Because armpit hair grows in multiple directions, you’ll get the closest shave by using short strokes in varying directions: upward, downward, and sideways. Pull the skin taut with your free hand so the razor can glide over the curves of the underarm without pressing too hard. A flexible razor head helps here, conforming to the angles that a rigid head would skip over or nick.
Always shave with a lubricant. Shaving gel or cream reduces friction between the blade and skin. If you don’t have shaving cream, conditioner, body oil (coconut or olive), or even aloe vera gel will work. Dry shaving is one of the fastest ways to trigger ingrown hairs.
After shaving, wait a few minutes before applying deodorant or antiperspirant. Freshly shaved skin has microscopic openings, and the chemicals in these products, particularly fragrances and aluminum, can cause irritation that swells the follicle shut around a regrowing hair.
Longer-Term Options
If ingrown hairs are a recurring problem no matter how carefully you shave, switching to an electric trimmer is a practical middle ground. Electric shavers don’t cut the hair below the skin’s surface, which means there’s no sharp tip to curl back in. You won’t get the same baby-smooth result, but for people prone to ingrown hairs, the trade-off is worth it.

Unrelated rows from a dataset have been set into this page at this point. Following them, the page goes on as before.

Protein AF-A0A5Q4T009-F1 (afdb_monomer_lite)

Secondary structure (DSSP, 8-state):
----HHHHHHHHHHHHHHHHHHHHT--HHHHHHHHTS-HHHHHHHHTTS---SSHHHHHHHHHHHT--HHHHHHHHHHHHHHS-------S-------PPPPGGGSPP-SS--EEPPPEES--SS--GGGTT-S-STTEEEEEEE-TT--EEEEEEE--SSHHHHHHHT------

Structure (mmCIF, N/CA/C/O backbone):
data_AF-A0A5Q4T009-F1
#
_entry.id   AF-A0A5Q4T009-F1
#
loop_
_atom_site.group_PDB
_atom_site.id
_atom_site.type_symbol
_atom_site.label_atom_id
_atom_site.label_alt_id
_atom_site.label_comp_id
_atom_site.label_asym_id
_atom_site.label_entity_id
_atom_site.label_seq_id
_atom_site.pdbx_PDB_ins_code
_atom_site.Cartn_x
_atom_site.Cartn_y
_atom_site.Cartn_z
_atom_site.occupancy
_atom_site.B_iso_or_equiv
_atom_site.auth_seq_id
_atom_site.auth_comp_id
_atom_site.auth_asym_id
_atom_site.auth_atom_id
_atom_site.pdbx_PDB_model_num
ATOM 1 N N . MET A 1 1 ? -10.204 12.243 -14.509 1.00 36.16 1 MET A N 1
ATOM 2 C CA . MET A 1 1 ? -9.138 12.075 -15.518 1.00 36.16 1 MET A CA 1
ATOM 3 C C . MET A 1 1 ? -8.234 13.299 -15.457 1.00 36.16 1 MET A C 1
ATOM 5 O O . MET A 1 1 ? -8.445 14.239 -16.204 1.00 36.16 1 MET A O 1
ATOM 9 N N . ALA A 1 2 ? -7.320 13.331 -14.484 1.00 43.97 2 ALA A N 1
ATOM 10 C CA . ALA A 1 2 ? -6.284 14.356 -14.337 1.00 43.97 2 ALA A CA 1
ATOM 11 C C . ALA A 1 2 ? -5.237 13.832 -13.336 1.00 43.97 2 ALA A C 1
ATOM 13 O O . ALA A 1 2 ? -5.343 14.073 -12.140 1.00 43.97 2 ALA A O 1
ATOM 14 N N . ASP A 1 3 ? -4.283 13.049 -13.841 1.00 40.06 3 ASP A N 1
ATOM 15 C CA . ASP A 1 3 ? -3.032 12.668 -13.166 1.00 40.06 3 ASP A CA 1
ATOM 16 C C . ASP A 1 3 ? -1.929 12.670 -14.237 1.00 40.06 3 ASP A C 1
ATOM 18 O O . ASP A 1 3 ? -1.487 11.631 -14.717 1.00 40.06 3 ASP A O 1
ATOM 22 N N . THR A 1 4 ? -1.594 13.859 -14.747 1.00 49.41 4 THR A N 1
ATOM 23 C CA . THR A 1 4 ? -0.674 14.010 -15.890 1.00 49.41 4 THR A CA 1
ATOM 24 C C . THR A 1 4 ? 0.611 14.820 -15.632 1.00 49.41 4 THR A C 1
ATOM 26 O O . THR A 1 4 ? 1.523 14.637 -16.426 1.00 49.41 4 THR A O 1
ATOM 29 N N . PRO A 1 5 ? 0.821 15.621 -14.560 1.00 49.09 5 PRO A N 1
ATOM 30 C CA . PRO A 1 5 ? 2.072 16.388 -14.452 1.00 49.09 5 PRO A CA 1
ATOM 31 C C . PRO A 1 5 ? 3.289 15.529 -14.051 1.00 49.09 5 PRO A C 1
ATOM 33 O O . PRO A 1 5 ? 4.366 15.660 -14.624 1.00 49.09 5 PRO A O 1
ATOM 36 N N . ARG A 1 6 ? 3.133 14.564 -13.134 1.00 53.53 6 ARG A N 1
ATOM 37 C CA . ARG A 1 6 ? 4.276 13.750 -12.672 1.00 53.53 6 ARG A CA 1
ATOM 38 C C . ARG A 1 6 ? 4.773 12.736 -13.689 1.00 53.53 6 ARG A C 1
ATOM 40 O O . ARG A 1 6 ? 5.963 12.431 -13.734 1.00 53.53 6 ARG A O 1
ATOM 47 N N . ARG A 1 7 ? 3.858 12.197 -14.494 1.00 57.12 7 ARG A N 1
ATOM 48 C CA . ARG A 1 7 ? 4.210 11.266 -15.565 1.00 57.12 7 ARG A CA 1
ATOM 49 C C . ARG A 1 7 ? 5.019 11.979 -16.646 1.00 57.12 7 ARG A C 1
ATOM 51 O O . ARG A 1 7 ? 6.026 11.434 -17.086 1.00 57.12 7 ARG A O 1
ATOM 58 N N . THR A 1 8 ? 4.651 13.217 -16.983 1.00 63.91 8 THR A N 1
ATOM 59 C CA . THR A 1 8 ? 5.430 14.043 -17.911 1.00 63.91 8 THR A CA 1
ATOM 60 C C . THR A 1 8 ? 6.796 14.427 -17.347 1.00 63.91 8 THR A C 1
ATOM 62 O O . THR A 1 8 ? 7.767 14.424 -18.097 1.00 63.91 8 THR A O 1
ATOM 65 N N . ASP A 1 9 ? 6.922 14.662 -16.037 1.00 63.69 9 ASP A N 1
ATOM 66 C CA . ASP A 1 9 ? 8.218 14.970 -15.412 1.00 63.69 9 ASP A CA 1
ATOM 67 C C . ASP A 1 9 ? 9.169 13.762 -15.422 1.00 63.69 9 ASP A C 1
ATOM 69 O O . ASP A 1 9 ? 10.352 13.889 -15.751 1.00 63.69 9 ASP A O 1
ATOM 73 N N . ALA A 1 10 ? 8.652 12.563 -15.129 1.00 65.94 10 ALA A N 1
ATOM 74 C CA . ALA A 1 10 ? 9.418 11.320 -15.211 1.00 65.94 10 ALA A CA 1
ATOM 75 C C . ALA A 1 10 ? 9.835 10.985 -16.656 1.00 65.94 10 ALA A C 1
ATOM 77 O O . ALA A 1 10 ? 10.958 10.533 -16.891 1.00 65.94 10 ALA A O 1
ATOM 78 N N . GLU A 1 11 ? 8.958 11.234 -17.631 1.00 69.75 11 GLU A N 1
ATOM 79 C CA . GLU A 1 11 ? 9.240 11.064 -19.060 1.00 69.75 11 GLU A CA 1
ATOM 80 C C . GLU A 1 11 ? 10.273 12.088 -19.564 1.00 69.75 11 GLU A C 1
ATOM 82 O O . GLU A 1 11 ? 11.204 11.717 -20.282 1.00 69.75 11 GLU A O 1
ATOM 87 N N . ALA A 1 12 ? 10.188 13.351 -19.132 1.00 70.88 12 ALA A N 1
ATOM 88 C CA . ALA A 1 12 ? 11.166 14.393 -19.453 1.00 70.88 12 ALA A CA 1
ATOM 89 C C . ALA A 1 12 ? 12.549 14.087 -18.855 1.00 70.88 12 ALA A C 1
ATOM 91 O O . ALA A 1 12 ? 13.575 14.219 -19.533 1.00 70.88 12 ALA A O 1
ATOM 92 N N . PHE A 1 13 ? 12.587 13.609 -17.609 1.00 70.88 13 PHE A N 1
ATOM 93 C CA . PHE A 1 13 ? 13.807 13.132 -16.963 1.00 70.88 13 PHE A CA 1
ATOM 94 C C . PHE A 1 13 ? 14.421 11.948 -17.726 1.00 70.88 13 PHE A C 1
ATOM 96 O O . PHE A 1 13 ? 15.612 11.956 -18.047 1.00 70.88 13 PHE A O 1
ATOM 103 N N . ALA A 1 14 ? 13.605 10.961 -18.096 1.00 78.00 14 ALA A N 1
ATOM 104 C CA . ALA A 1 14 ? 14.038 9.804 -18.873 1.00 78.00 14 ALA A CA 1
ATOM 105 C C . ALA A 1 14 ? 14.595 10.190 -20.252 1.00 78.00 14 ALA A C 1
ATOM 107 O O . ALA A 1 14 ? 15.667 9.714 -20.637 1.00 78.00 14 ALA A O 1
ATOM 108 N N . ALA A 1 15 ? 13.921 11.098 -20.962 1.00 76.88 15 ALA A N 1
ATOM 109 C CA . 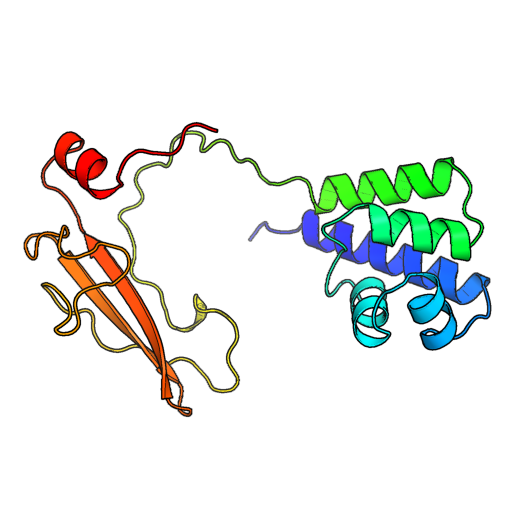ALA A 1 15 ? 14.368 11.624 -22.248 1.00 76.88 15 ALA A CA 1
ATOM 110 C C . ALA A 1 15 ? 15.725 12.334 -22.130 1.00 76.88 15 ALA A C 1
ATOM 112 O O . ALA A 1 15 ? 16.616 12.123 -22.958 1.00 76.88 15 ALA A O 1
ATOM 113 N N . ARG A 1 16 ? 15.932 13.115 -21.060 1.00 74.44 16 ARG A N 1
ATOM 114 C CA . ARG A 1 16 ? 17.210 13.792 -20.795 1.00 74.44 16 ARG A CA 1
ATOM 115 C C . ARG A 1 16 ? 18.332 12.797 -20.509 1.00 74.44 16 ARG A C 1
ATOM 117 O O . ARG A 1 16 ? 19.411 12.916 -21.089 1.00 74.44 16 ARG A O 1
ATOM 124 N N . LEU A 1 17 ? 18.076 11.787 -19.677 1.00 74.50 17 LEU A N 1
ATOM 125 C CA . LEU A 1 17 ? 19.043 10.719 -19.411 1.00 74.50 17 LEU A CA 1
ATOM 126 C C . LEU A 1 17 ? 19.398 9.939 -20.679 1.00 74.50 17 LEU A C 1
ATOM 128 O O . LEU A 1 17 ? 20.557 9.573 -20.877 1.00 74.50 17 LEU A O 1
ATOM 132 N N . HIS A 1 18 ? 18.418 9.697 -21.550 1.00 76.31 18 HIS A N 1
ATOM 133 C CA . HIS A 1 18 ? 18.646 9.026 -22.822 1.00 76.31 18 HIS A CA 1
ATOM 134 C C . HIS A 1 18 ? 19.526 9.868 -23.757 1.00 76.31 18 HIS A C 1
ATOM 136 O O . HIS A 1 18 ? 20.502 9.349 -24.293 1.00 76.31 18 HIS A O 1
ATOM 142 N N . ALA A 1 19 ? 19.252 11.170 -23.890 1.00 73.75 19 ALA A N 1
ATOM 143 C CA . ALA A 1 19 ? 20.062 12.088 -24.693 1.00 73.75 19 ALA A CA 1
ATOM 144 C C . ALA A 1 19 ? 21.518 12.177 -24.194 1.00 73.75 19 ALA A C 1
ATOM 146 O O . ALA A 1 19 ? 22.453 12.067 -24.989 1.00 73.75 19 ALA A O 1
ATOM 147 N N . LEU A 1 20 ? 21.721 12.287 -22.876 1.00 70.56 20 LEU A N 1
ATOM 148 C CA . LEU A 1 20 ? 23.053 12.296 -22.257 1.00 70.56 20 LEU A CA 1
ATOM 149 C C . LEU A 1 20 ? 23.798 10.974 -22.480 1.00 70.56 20 LEU A C 1
ATOM 151 O O . LEU A 1 20 ? 24.986 10.960 -22.809 1.00 70.56 20 LEU A O 1
ATOM 155 N N . ARG A 1 21 ? 23.094 9.844 -22.354 1.00 75.19 21 ARG A N 1
ATOM 156 C CA . ARG A 1 21 ? 23.664 8.519 -22.607 1.00 75.19 21 ARG A CA 1
ATOM 157 C C . ARG A 1 21 ? 24.089 8.367 -24.067 1.00 75.19 21 ARG A C 1
ATOM 159 O O . ARG A 1 21 ? 25.217 7.933 -24.303 1.00 75.19 21 ARG A O 1
ATOM 166 N N . SER A 1 22 ? 23.239 8.766 -25.012 1.00 76.94 22 SER A N 1
ATOM 167 C CA . SER A 1 22 ? 23.531 8.735 -26.451 1.00 76.94 22 SER A CA 1
ATOM 168 C C . SER A 1 22 ? 24.728 9.617 -26.821 1.00 76.94 22 SER A C 1
ATOM 170 O O . SER A 1 22 ? 25.580 9.177 -27.585 1.00 76.94 22 SER A O 1
ATOM 172 N N . ALA A 1 23 ? 24.866 10.798 -26.208 1.00 71.25 23 ALA A N 1
ATOM 173 C CA . ALA A 1 23 ? 26.025 11.673 -26.405 1.00 71.25 23 ALA A CA 1
ATOM 174 C C . ALA A 1 23 ? 27.325 11.117 -25.787 1.00 71.25 23 ALA A C 1
ATOM 176 O O . ALA A 1 23 ? 28.415 11.381 -26.285 1.00 71.25 23 ALA A O 1
ATOM 177 N N . SER A 1 24 ? 27.230 10.331 -24.708 1.00 69.25 24 SER A N 1
ATOM 178 C CA . SER A 1 24 ? 28.405 9.809 -23.995 1.00 69.25 24 SER A CA 1
ATOM 179 C C . SER A 1 24 ? 29.100 8.623 -24.677 1.00 69.25 24 SER A C 1
ATOM 181 O O . SER A 1 24 ? 30.230 8.304 -24.309 1.00 69.25 24 SER A O 1
ATOM 183 N N . GLY A 1 25 ? 28.426 7.919 -25.597 1.00 69.81 25 GLY A N 1
ATOM 184 C CA . GLY A 1 25 ? 28.949 6.719 -26.271 1.00 69.81 25 GLY A CA 1
ATOM 185 C C . GLY A 1 25 ? 29.246 5.520 -25.351 1.00 69.81 25 GLY A C 1
ATOM 186 O O . GLY A 1 25 ? 29.864 4.549 -25.780 1.00 69.81 25 GLY A O 1
ATOM 187 N N . ARG A 1 26 ? 28.840 5.563 -24.072 1.00 75.62 26 ARG A N 1
ATOM 188 C CA . ARG A 1 26 ? 29.163 4.546 -23.054 1.00 75.62 26 ARG A CA 1
ATOM 189 C C . ARG A 1 26 ? 28.038 3.519 -22.879 1.00 75.62 26 ARG A C 1
ATOM 191 O O . ARG A 1 26 ? 26.851 3.827 -23.012 1.00 75.62 26 ARG A O 1
ATOM 198 N N . SER A 1 27 ? 28.407 2.284 -22.525 1.00 75.75 27 SER A N 1
ATOM 199 C CA . SER A 1 27 ? 27.443 1.211 -22.247 1.00 75.75 27 SER A CA 1
ATOM 200 C C . SER A 1 27 ? 26.700 1.426 -20.920 1.00 75.75 27 SER A C 1
ATOM 202 O O . SER A 1 27 ? 27.246 1.991 -19.968 1.00 75.75 27 SER A O 1
ATOM 204 N N . TYR A 1 28 ? 25.455 0.937 -20.837 1.00 70.81 28 TYR A N 1
ATOM 205 C CA . TYR A 1 28 ? 24.633 1.015 -19.619 1.00 70.81 28 TYR A CA 1
ATOM 206 C C . TYR A 1 28 ? 25.319 0.388 -18.407 1.00 70.81 28 TYR A C 1
ATOM 208 O O . TYR A 1 28 ? 25.248 0.925 -17.308 1.00 70.81 28 TYR A O 1
ATOM 216 N N . GLU A 1 29 ? 26.014 -0.724 -18.615 1.00 75.69 29 GLU A N 1
ATOM 217 C CA . GLU A 1 29 ? 26.710 -1.452 -17.560 1.00 75.69 29 GLU A CA 1
ATOM 218 C C . GLU A 1 29 ? 27.896 -0.654 -16.995 1.00 75.69 29 GLU A C 1
ATOM 220 O O . GLU A 1 29 ? 28.077 -0.570 -15.781 1.00 75.69 29 GLU A O 1
ATOM 225 N N . SER A 1 30 ? 28.667 0.008 -17.865 1.00 77.06 30 SER A N 1
ATOM 226 C CA . SER A 1 30 ? 29.782 0.871 -17.455 1.00 77.06 30 SER A CA 1
ATOM 227 C C . SER A 1 30 ? 29.300 2.078 -16.640 1.00 77.06 30 SER A C 1
ATOM 229 O O . SER A 1 30 ? 29.898 2.439 -15.624 1.00 77.06 30 SER A O 1
ATOM 231 N N . LEU A 1 31 ? 28.172 2.667 -17.044 1.00 73.56 31 LEU A N 1
ATOM 232 C CA . LEU A 1 31 ? 27.551 3.798 -16.354 1.00 73.56 31 LEU A CA 1
ATOM 233 C C . LEU A 1 31 ? 26.942 3.395 -15.006 1.00 73.56 31 LEU A C 1
ATOM 235 O O . LEU A 1 31 ? 27.173 4.070 -14.005 1.00 73.56 31 LEU A O 1
ATOM 239 N N . ALA A 1 32 ? 26.226 2.272 -14.966 1.00 75.94 32 ALA A N 1
ATOM 240 C CA . ALA A 1 32 ? 25.601 1.745 -13.759 1.00 75.94 32 ALA A CA 1
ATOM 241 C C . ALA A 1 32 ? 26.647 1.444 -12.673 1.00 75.94 32 ALA A C 1
ATOM 243 O O . ALA A 1 32 ? 26.513 1.911 -11.540 1.00 75.94 32 ALA A O 1
ATOM 244 N N . ARG A 1 33 ? 27.755 0.784 -13.051 1.00 77.44 33 ARG A N 1
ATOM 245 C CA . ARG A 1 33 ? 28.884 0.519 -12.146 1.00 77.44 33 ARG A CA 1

For a more permanent fix, laser hair removal targets the follicle itself. A single treatment session can destroy 80 to 90 percent of treated hair follicles, and most people need a series of sessions for full results. With fewer active follicles, there are simply fewer hairs available to become ingrown. Electrolysis is another option that destroys follicles one at a time and works on all hair colors, unlike laser, which is most effective on dark hair against lighter skin. Both options require an upfront investment but can eliminate the ingrown hair cycle entirely for people who deal with it chronically.